Organic Light-Emitting Diode (oled) Pre-Charge Circuit for Use in a Common Anode Large-Screen Display

1. Drive circuitry for a common anode, passive matrix, organic light-emitting diode (OLED) display comprising at least one OLED having an anode and a cathode, the cathode of the OLED being coupled in series to a first current source and a first switching means, and the anode of the OLED being coupled in series to a second switching means, wherein the drive circuitry is adapted so that one cycle for the at least one OLED consists of a charge time of the OLED which starts with the voltage between the cathode and anode of the OLED being zero, followed by pre-charging the at least one OLEO to a strictly positive voltage level before closing the first switching means, followed by maintaining a working voltage for the ON-time, followed by an OFF-time in which the cathode voltage returns to the voltage at the anode after which the cycle is repeated.

2. Drive circuitry according to claim 1 , wherein the means for pre-charging the at least one OLED comprises a third switching means.

3. Drive circuitry according to claim 2 , wherein the third switching means comprises an active switch device.

4. Drive circuitry according to claim 3 , wherein the active switch device comprises a MOSFET.

5. Drive circuitry according to claim 4 , wherein the MOSFET is an NMOS transistor device having suitable voltage and current ratings for pre-charging the at least one OLED.

6. Drive circuitry according to claim 2 , wherein the third switching means is coupled in a branch in parallel over the first current source.
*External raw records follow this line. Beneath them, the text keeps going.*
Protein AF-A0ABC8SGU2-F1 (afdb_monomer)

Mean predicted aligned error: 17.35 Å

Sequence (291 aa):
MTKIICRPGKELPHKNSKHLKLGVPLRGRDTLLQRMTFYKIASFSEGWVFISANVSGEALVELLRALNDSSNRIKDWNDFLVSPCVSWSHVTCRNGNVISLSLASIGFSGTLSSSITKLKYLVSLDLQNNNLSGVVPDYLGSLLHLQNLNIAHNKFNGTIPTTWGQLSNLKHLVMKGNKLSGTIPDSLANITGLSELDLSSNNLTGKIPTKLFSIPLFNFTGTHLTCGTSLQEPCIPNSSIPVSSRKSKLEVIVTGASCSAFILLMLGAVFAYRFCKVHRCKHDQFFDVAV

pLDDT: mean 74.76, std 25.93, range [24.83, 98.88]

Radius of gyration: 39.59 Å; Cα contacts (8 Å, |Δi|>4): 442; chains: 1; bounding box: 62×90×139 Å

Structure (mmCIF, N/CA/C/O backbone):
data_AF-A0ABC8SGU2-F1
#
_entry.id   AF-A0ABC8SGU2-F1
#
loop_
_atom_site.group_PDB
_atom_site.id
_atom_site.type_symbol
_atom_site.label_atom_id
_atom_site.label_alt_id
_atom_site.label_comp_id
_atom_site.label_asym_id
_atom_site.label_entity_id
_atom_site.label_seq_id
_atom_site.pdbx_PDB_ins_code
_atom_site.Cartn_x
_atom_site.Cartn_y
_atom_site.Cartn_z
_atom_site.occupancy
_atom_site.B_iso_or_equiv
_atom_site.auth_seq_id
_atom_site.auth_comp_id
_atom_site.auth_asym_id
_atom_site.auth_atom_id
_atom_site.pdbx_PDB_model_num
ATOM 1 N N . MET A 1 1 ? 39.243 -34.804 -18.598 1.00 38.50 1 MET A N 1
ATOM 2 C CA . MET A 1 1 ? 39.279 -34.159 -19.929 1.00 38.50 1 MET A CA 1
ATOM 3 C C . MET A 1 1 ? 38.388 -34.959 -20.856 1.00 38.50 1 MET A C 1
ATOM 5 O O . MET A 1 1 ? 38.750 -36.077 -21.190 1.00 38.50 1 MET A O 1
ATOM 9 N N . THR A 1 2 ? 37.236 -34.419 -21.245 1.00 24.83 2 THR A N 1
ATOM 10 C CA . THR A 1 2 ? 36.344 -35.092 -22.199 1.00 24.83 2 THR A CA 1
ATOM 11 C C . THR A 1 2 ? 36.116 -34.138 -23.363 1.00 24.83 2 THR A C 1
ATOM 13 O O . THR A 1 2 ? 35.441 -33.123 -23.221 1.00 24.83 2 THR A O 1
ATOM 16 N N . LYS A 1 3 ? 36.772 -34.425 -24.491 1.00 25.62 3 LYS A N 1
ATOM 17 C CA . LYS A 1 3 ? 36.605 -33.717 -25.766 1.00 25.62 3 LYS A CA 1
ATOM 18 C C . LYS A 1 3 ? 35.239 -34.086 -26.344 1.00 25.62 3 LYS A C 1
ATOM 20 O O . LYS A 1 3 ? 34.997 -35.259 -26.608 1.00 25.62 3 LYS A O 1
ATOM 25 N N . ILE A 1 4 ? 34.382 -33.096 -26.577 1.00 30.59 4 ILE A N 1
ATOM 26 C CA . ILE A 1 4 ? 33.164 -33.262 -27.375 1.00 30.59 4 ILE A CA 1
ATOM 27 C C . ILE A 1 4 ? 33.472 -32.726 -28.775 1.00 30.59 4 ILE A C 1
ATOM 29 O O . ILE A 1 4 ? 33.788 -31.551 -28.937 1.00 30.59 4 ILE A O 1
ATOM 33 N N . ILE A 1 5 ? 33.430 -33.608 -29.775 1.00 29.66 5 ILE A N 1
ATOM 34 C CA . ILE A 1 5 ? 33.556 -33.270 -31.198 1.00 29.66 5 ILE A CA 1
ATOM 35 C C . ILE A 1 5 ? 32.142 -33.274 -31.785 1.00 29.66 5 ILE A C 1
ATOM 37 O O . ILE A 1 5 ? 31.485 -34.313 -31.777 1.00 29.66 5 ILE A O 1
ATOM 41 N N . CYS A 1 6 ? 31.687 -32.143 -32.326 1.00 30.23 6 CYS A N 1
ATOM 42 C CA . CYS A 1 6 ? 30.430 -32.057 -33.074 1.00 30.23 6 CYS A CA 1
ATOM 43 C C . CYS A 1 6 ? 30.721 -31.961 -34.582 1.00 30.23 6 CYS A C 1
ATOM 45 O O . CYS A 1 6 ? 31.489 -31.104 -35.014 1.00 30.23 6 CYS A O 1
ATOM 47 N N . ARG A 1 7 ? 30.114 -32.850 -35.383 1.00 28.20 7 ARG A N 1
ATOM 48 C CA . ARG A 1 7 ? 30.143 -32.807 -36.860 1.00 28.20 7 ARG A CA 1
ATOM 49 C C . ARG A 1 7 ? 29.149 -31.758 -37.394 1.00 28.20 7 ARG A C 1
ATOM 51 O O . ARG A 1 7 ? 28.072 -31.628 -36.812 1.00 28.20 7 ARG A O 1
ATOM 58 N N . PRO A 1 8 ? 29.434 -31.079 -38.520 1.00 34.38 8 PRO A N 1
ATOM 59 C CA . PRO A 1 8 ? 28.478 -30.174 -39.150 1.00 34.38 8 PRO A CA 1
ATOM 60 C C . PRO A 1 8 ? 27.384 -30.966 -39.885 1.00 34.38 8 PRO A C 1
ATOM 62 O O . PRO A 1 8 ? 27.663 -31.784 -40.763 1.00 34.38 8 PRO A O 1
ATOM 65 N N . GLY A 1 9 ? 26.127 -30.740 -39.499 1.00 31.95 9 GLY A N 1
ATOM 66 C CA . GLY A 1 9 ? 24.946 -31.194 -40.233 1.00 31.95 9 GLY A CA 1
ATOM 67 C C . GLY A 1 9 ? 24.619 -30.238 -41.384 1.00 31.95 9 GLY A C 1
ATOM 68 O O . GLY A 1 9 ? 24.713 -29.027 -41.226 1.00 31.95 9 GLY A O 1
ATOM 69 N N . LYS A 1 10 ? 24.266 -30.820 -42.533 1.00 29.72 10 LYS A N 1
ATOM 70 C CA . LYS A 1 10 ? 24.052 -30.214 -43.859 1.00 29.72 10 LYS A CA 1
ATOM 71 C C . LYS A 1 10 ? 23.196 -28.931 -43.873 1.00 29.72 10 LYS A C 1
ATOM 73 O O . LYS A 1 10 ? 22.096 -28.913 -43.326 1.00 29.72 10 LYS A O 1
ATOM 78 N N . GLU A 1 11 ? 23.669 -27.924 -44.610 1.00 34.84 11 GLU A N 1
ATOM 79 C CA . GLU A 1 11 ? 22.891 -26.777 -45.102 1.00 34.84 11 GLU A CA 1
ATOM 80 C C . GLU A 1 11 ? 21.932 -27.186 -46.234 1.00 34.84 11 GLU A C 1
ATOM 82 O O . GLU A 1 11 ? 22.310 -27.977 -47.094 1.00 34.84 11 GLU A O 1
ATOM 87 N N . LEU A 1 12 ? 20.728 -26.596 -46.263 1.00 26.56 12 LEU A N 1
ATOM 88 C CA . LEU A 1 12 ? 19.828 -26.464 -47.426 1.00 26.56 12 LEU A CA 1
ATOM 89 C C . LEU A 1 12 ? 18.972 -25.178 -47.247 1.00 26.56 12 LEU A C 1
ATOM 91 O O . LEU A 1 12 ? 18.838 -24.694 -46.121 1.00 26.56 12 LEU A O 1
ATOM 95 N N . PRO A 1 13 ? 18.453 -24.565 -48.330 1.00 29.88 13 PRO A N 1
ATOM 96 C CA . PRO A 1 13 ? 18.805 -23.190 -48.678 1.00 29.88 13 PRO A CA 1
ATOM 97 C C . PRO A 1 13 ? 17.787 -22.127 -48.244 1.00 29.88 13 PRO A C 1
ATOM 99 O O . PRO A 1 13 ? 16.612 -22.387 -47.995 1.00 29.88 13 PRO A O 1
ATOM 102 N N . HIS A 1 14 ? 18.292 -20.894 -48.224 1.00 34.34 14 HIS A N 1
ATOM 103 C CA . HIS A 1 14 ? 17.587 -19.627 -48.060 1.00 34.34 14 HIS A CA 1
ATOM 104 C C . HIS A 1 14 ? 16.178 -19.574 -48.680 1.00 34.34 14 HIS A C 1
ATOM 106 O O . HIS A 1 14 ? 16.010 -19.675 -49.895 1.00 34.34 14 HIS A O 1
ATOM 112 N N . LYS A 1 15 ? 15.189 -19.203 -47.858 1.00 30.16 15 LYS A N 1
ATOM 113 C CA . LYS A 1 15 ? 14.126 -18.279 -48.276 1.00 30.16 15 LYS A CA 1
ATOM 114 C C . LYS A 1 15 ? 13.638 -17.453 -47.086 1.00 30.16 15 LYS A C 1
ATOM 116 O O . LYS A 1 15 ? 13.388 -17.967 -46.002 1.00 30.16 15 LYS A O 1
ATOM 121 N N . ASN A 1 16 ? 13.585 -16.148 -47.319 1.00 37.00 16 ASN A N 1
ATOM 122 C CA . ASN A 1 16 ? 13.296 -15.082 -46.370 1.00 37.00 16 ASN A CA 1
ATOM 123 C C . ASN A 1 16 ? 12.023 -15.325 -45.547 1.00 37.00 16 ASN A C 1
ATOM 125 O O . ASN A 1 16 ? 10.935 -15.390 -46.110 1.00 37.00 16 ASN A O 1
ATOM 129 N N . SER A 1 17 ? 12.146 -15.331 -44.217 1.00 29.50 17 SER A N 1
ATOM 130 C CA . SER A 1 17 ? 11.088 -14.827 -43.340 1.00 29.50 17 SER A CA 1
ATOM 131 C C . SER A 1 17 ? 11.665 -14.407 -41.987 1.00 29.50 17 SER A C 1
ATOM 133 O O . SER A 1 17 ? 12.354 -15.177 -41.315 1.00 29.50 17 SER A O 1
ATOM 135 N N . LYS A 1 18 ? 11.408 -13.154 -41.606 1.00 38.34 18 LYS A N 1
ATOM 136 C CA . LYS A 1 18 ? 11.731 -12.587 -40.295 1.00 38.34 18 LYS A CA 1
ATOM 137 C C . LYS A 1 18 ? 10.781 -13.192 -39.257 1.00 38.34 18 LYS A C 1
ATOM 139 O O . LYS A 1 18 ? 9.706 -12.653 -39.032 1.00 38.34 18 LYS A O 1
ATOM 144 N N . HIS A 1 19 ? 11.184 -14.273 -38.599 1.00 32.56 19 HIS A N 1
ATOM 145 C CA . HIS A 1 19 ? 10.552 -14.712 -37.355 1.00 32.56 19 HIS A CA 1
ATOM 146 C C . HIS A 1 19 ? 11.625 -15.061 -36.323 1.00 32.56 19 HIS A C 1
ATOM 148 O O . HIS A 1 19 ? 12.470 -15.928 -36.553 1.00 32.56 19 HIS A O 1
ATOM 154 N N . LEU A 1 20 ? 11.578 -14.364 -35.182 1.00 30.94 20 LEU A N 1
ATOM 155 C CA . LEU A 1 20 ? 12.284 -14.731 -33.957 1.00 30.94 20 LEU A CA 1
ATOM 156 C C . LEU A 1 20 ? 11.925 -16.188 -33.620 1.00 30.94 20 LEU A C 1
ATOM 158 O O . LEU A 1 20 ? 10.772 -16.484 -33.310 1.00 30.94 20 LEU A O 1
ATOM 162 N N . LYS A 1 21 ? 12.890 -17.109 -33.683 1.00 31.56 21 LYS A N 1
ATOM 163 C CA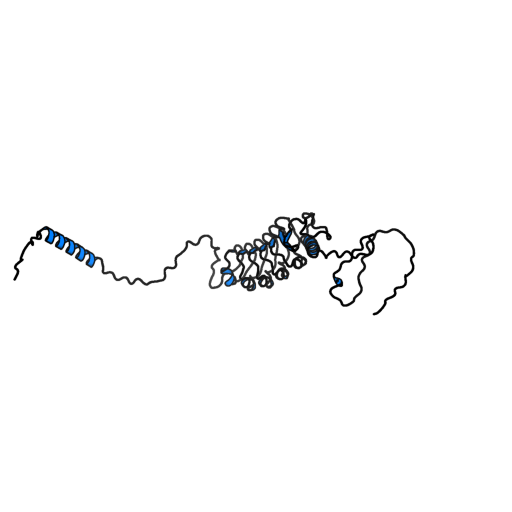 . LYS A 1 21 ? 12.708 -18.460 -33.141 1.00 31.56 21 LYS A CA 1
ATOM 164 C C . LYS A 1 21 ? 13.069 -18.444 -31.657 1.00 31.56 21 LYS A C 1
ATOM 166 O O . LYS A 1 21 ? 14.239 -18.306 -31.310 1.00 31.56 21 LYS A O 1
ATOM 171 N N . LEU A 1 22 ? 12.061 -18.606 -30.801 1.00 33.28 22 LEU A N 1
ATOM 172 C CA . LEU A 1 22 ? 12.226 -18.964 -29.392 1.00 33.28 22 LEU A CA 1
ATOM 173 C C . LEU A 1 22 ? 12.740 -20.408 -29.311 1.00 33.28 22 LEU A C 1
ATOM 175 O O . LEU A 1 22 ? 12.043 -21.339 -29.708 1.00 33.28 22 LEU A O 1
ATOM 179 N N . GLY A 1 23 ? 13.966 -20.598 -28.827 1.00 32.66 23 GLY A N 1
ATOM 180 C CA . GLY A 1 23 ? 14.473 -21.915 -28.446 1.00 32.66 23 GLY A CA 1
ATOM 181 C C . GLY A 1 23 ? 14.211 -22.158 -26.962 1.00 32.66 23 GLY A C 1
ATOM 182 O O . GLY A 1 23 ? 14.669 -21.378 -26.134 1.00 32.66 23 GLY A O 1
ATOM 183 N N . VAL A 1 24 ? 13.489 -23.226 -26.618 1.00 34.03 24 VAL A N 1
ATOM 184 C CA . VAL A 1 24 ? 13.325 -23.682 -25.226 1.00 34.03 24 VAL A CA 1
ATOM 185 C C . VAL A 1 24 ? 14.449 -24.679 -24.906 1.00 34.03 24 VAL A C 1
ATOM 187 O O . VAL A 1 24 ? 14.609 -25.633 -25.673 1.00 34.03 24 VAL A O 1
ATOM 190 N N . PRO A 1 25 ? 15.222 -24.536 -23.811 1.00 34.19 25 PRO A N 1
ATOM 191 C CA . PRO A 1 25 ? 16.186 -25.559 -23.423 1.00 34.19 25 PRO A CA 1
ATOM 192 C C . PRO A 1 25 ? 15.483 -26.742 -22.748 1.00 34.19 25 PRO A C 1
ATOM 194 O O . PRO A 1 25 ? 14.647 -26.575 -21.858 1.00 34.19 25 PRO A O 1
ATOM 197 N N . LEU A 1 26 ? 15.856 -27.948 -23.175 1.00 32.84 26 LEU A N 1
ATOM 198 C CA . LEU A 1 26 ? 15.413 -29.215 -22.605 1.00 32.84 26 LEU A CA 1
ATOM 199 C C . LEU A 1 26 ? 15.873 -29.384 -21.147 1.00 32.84 26 LEU A C 1
ATOM 201 O O . LEU A 1 26 ? 16.959 -28.978 -20.741 1.00 32.84 26 LEU A O 1
ATOM 205 N N . ARG A 1 27 ? 14.992 -30.039 -20.392 1.00 41.53 27 ARG A N 1
ATOM 206 C CA . ARG A 1 27 ? 15.071 -30.470 -18.992 1.00 41.53 27 ARG A CA 1
ATOM 207 C C . ARG A 1 27 ? 16.460 -31.012 -18.596 1.00 41.53 27 ARG A C 1
ATOM 209 O O . ARG A 1 27 ? 16.863 -32.070 -19.065 1.00 41.53 27 ARG A O 1
ATOM 216 N N . GLY A 1 28 ? 17.129 -30.342 -17.655 1.00 33.00 28 GLY A N 1
ATOM 217 C CA . GLY A 1 28 ? 18.357 -30.803 -16.995 1.00 33.00 28 GLY A CA 1
ATOM 218 C C . GLY A 1 28 ? 18.623 -29.983 -15.729 1.00 33.00 28 GLY A C 1
ATOM 219 O O . GLY A 1 28 ? 18.444 -28.769 -15.740 1.00 33.00 28 GLY A O 1
ATOM 220 N N . ARG A 1 29 ? 18.938 -30.656 -14.616 1.00 41.59 29 ARG A N 1
ATOM 221 C CA . ARG A 1 29 ? 19.087 -30.072 -13.273 1.00 41.59 29 ARG A CA 1
ATOM 222 C C . ARG A 1 29 ? 20.346 -29.199 -13.193 1.00 41.59 29 ARG A C 1
ATOM 224 O O . ARG A 1 29 ? 21.414 -29.754 -13.013 1.00 41.59 29 ARG A O 1
ATOM 231 N N . ASP A 1 30 ? 20.182 -27.880 -13.287 1.00 38.25 30 ASP A N 1
ATOM 232 C CA . ASP A 1 30 ? 21.086 -26.866 -12.718 1.00 38.25 30 ASP A CA 1
ATOM 233 C C . ASP A 1 30 ? 20.341 -25.517 -12.632 1.00 38.25 30 ASP A C 1
ATOM 235 O O . ASP A 1 30 ? 19.950 -24.920 -13.636 1.00 38.25 30 ASP A O 1
ATOM 239 N N . THR A 1 31 ? 20.073 -25.043 -11.413 1.00 42.38 31 THR A N 1
ATOM 240 C CA . THR A 1 31 ? 19.097 -23.974 -11.105 1.00 42.38 31 THR A CA 1
ATOM 241 C C . THR A 1 31 ? 19.588 -22.541 -11.354 1.00 42.38 31 THR A C 1
ATOM 243 O O . THR A 1 31 ? 18.810 -21.598 -11.213 1.00 42.38 31 THR A O 1
ATOM 246 N N . LEU A 1 32 ? 20.845 -22.356 -11.769 1.00 36.88 32 LEU A N 1
ATOM 247 C CA . LEU A 1 32 ? 21.434 -21.040 -12.065 1.00 36.88 32 LEU A CA 1
ATOM 248 C C . LEU A 1 32 ? 21.429 -20.691 -13.564 1.00 36.88 32 LEU A C 1
ATOM 250 O O . LEU A 1 32 ? 21.250 -19.526 -13.911 1.00 36.88 32 LEU A O 1
ATOM 254 N N . LEU A 1 33 ? 21.536 -21.681 -14.459 1.00 38.91 33 LEU A N 1
ATOM 255 C CA . LEU A 1 33 ? 21.542 -21.445 -15.911 1.00 38.91 33 LEU A CA 1
ATOM 256 C C . LEU A 1 33 ? 20.142 -21.225 -16.509 1.00 38.91 33 LEU A C 1
ATOM 258 O O . LEU A 1 33 ? 20.016 -20.615 -17.567 1.00 38.91 33 LEU A O 1
ATOM 262 N N . GLN A 1 34 ? 19.076 -21.671 -15.835 1.00 36.75 34 GLN A N 1
ATOM 263 C CA . GLN A 1 34 ? 17.700 -21.567 -16.348 1.00 36.75 34 GLN A CA 1
ATOM 264 C C . GLN A 1 34 ? 17.116 -20.142 -16.355 1.00 36.75 34 GLN A C 1
ATOM 266 O O . GLN A 1 34 ? 16.018 -19.946 -16.869 1.00 36.75 34 GLN A O 1
ATOM 271 N N . ARG A 1 35 ? 17.815 -19.147 -15.794 1.00 43.78 35 ARG A N 1
ATOM 272 C CA . ARG A 1 35 ? 17.350 -17.747 -15.728 1.00 43.78 35 ARG A CA 1
ATOM 273 C C . ARG A 1 35 ? 18.039 -16.803 -16.715 1.00 43.78 35 ARG A C 1
ATOM 275 O O . ARG A 1 35 ? 17.782 -15.605 -16.676 1.00 43.78 35 ARG A O 1
ATOM 282 N N . MET A 1 36 ? 18.909 -17.315 -17.584 1.00 38.97 36 MET A N 1
ATOM 283 C CA . MET A 1 36 ? 19.545 -16.500 -18.618 1.00 38.97 36 MET A CA 1
ATOM 284 C C . MET A 1 36 ? 18.673 -16.491 -19.875 1.00 38.97 36 MET A C 1
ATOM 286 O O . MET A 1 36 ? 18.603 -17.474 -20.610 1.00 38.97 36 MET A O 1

7. Drive circuitry according to claim 4 , the MOSFET having a source, wherein the source is electrically connected to a pre-charge voltage.
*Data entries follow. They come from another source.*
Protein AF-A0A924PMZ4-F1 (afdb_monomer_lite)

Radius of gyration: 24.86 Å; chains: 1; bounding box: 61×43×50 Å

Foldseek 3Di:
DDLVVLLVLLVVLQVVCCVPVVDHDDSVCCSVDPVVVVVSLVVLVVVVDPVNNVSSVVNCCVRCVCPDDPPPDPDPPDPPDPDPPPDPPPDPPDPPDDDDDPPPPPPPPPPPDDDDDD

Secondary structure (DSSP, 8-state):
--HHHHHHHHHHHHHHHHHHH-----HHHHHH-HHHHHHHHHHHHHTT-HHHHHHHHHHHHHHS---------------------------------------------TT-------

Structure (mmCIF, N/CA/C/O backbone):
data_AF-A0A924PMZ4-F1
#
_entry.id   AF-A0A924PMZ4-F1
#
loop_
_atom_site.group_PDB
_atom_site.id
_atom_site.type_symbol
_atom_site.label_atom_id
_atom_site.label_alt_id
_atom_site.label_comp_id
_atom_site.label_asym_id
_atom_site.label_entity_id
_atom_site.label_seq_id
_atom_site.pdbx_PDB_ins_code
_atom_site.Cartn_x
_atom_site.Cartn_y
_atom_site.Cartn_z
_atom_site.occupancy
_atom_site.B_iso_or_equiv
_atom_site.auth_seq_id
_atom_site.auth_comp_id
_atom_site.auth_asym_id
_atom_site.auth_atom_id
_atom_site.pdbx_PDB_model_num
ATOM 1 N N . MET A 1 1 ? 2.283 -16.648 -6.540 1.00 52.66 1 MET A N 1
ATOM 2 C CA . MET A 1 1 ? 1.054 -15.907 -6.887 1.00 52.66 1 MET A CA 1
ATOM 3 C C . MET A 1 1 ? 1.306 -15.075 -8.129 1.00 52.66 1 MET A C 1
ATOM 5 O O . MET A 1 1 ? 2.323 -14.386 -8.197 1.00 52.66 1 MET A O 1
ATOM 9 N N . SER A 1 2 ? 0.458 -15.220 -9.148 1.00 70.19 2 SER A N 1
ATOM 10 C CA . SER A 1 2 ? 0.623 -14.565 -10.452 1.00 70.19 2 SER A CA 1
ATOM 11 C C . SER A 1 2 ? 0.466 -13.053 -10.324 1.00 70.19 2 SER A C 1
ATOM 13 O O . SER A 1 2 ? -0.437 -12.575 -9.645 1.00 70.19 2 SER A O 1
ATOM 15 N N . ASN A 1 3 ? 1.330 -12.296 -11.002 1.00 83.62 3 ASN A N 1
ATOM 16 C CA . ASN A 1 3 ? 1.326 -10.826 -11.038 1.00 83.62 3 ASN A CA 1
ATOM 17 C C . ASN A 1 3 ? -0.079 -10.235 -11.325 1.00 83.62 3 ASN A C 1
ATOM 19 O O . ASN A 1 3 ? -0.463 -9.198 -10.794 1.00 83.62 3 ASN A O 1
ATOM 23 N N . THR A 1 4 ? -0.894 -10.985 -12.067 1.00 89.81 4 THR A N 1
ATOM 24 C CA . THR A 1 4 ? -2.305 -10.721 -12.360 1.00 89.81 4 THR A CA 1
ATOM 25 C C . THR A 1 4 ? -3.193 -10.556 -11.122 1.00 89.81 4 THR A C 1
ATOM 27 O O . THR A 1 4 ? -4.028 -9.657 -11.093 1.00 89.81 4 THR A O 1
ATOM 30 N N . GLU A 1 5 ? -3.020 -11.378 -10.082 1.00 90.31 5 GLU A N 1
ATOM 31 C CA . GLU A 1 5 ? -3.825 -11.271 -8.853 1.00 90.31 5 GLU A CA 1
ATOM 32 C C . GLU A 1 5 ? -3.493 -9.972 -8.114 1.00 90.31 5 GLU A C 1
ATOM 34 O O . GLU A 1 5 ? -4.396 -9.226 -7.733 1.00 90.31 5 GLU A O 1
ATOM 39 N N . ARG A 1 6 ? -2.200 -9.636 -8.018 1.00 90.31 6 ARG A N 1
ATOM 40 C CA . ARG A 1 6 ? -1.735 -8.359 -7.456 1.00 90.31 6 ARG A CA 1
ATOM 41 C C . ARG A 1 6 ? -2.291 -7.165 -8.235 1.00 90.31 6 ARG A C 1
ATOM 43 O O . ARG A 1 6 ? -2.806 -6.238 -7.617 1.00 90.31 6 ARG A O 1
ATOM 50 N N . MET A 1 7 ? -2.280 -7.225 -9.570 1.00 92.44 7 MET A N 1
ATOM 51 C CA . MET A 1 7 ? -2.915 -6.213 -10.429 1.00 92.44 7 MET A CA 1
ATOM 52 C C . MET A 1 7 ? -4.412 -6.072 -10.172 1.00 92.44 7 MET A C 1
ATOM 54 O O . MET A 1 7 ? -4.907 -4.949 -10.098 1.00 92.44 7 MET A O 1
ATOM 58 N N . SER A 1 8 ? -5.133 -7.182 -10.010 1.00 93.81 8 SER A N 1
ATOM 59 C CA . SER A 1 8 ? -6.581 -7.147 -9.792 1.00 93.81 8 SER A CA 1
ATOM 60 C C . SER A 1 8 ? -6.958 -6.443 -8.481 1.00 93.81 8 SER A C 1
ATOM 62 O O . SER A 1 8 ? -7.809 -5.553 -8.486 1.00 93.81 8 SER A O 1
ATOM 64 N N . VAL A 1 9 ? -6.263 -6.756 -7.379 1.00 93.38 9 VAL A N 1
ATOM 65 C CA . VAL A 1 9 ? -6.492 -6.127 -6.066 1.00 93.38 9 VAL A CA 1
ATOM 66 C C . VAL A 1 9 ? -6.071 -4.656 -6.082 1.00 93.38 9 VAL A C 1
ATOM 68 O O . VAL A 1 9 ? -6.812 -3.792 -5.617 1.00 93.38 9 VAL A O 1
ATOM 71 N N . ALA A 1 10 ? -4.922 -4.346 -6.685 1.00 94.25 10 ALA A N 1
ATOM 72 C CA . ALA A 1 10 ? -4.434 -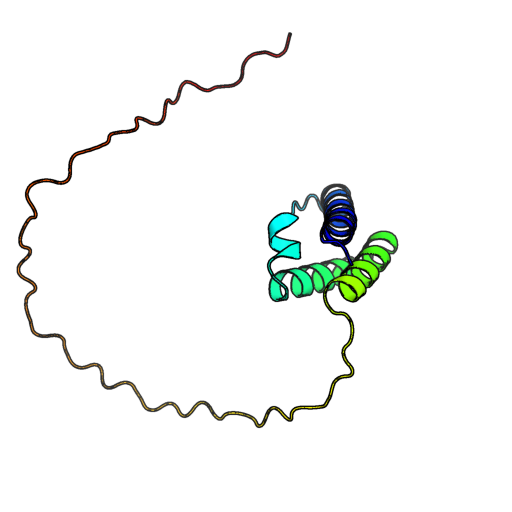2.978 -6.835 1.00 94.25 10 ALA A CA 1
ATOM 73 C C . ALA A 1 10 ? -5.405 -2.087 -7.636 1.00 94.25 10 ALA A C 1
ATOM 75 O O . ALA A 1 10 ? -5.665 -0.942 -7.257 1.00 94.25 10 ALA A O 1
ATOM 76 N N . ALA A 1 11 ? -5.990 -2.616 -8.715 1.00 94.69 11 ALA A N 1
ATOM 77 C CA . ALA A 1 11 ? -6.987 -1.902 -9.507 1.00 94.69 11 ALA A CA 1
ATOM 78 C C . ALA A 1 11 ? -8.275 -1.629 -8.711 1.00 94.69 11 ALA A C 1
ATOM 80 O O . ALA A 1 11 ? -8.794 -0.513 -8.758 1.00 94.69 11 ALA A O 1
ATOM 81 N N . LEU A 1 12 ? -8.765 -2.612 -7.944 1.00 94.12 12 LEU A N 1
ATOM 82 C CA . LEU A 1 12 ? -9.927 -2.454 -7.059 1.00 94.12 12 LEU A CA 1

8. Drive circuitry according to claim 7 , the MOSFET having a drain, wherein the drain of the MOSFET is electrically connected to the cathode of the OLED.

9. Drive circuitry according to claim 2 , wherein the third switching means comprises a first switch device suitable for coupling the cathode of the OLED to the ground, and a second switch device suitable for coupling the anode of the OLED to a voltage supply substantially corresponding to the normal operating voltage of the OLEO.

10. Drive circuitry according to claim 9 , wherein the first switch device and the second switch device are active switch devices.

11. Drive circuitry according to claim 10 , wherein the active switch devices are MOSFET transistors having suitable voltage and current ratings for pre-charging the at least one OLED.

12. Drive circuitry according to claim 2 , wherein the means for pre-charging the at least one OLED furthermore comprises a second current source coupled in parallel over the first current source.

13. Drive circuitry according to claim 12 , wherein the second current source is suitable for supplying a current between 50 and 800 mA.

14. Drive circuitry according to claim 12 , wherein the second current source is substantially identical to the first current source.

15. Drive circuitry according to claim 12 , wherein the second current source is suitable for supplying a current between 2 and 4 times the current supplied by the first current source.

16. Drive circuitry according to claim 2 , wherein the first current source is a current source device capable of modifying its output current by selecting either one of a first or a second current reference.

17. An arrangement comprising: an array of OLEDs, each OLED having an anode common with other OLED's of the array and a cathode, and drive circuitry according to claim 1 .

18. A common anode, passive matrix, organic light-emitting diode (OLED) display comprising an array of OLEDs, each OLED having an anode and a cathode, the display comprising drive circuitry according to claim 1 .

19. A method for pre-charging an organic light emitting diode (OLED) of a common anode, passive matrix OLED display prior to a desired ON-time of the OLED, one cycle for the OLED consisting of a charge time of the OLED which starts with the voltage between the cathode and anode of the OLED being zero, charging the OLED to a strictly positive voltage level immediately prior to the desired ON-time, followed by maintaining the working voltage for the ON-time, followed by an OFF-time in which the cathode voltage returns to the voltage at the anode, after which the cycle is repeated, wherein the charging is done by applying a pre-charge voltage to the cathode of the OLED prior to the desired ON-time.

20. A method according to claim 19 , wherein the pre-charge voltage is substantially equal to a normal operating voltage of the OLED during ON-time.

21. A method for pre-charging according to claim 20 and where at low light output extra gray scales are obtained by selectively switching two current sources.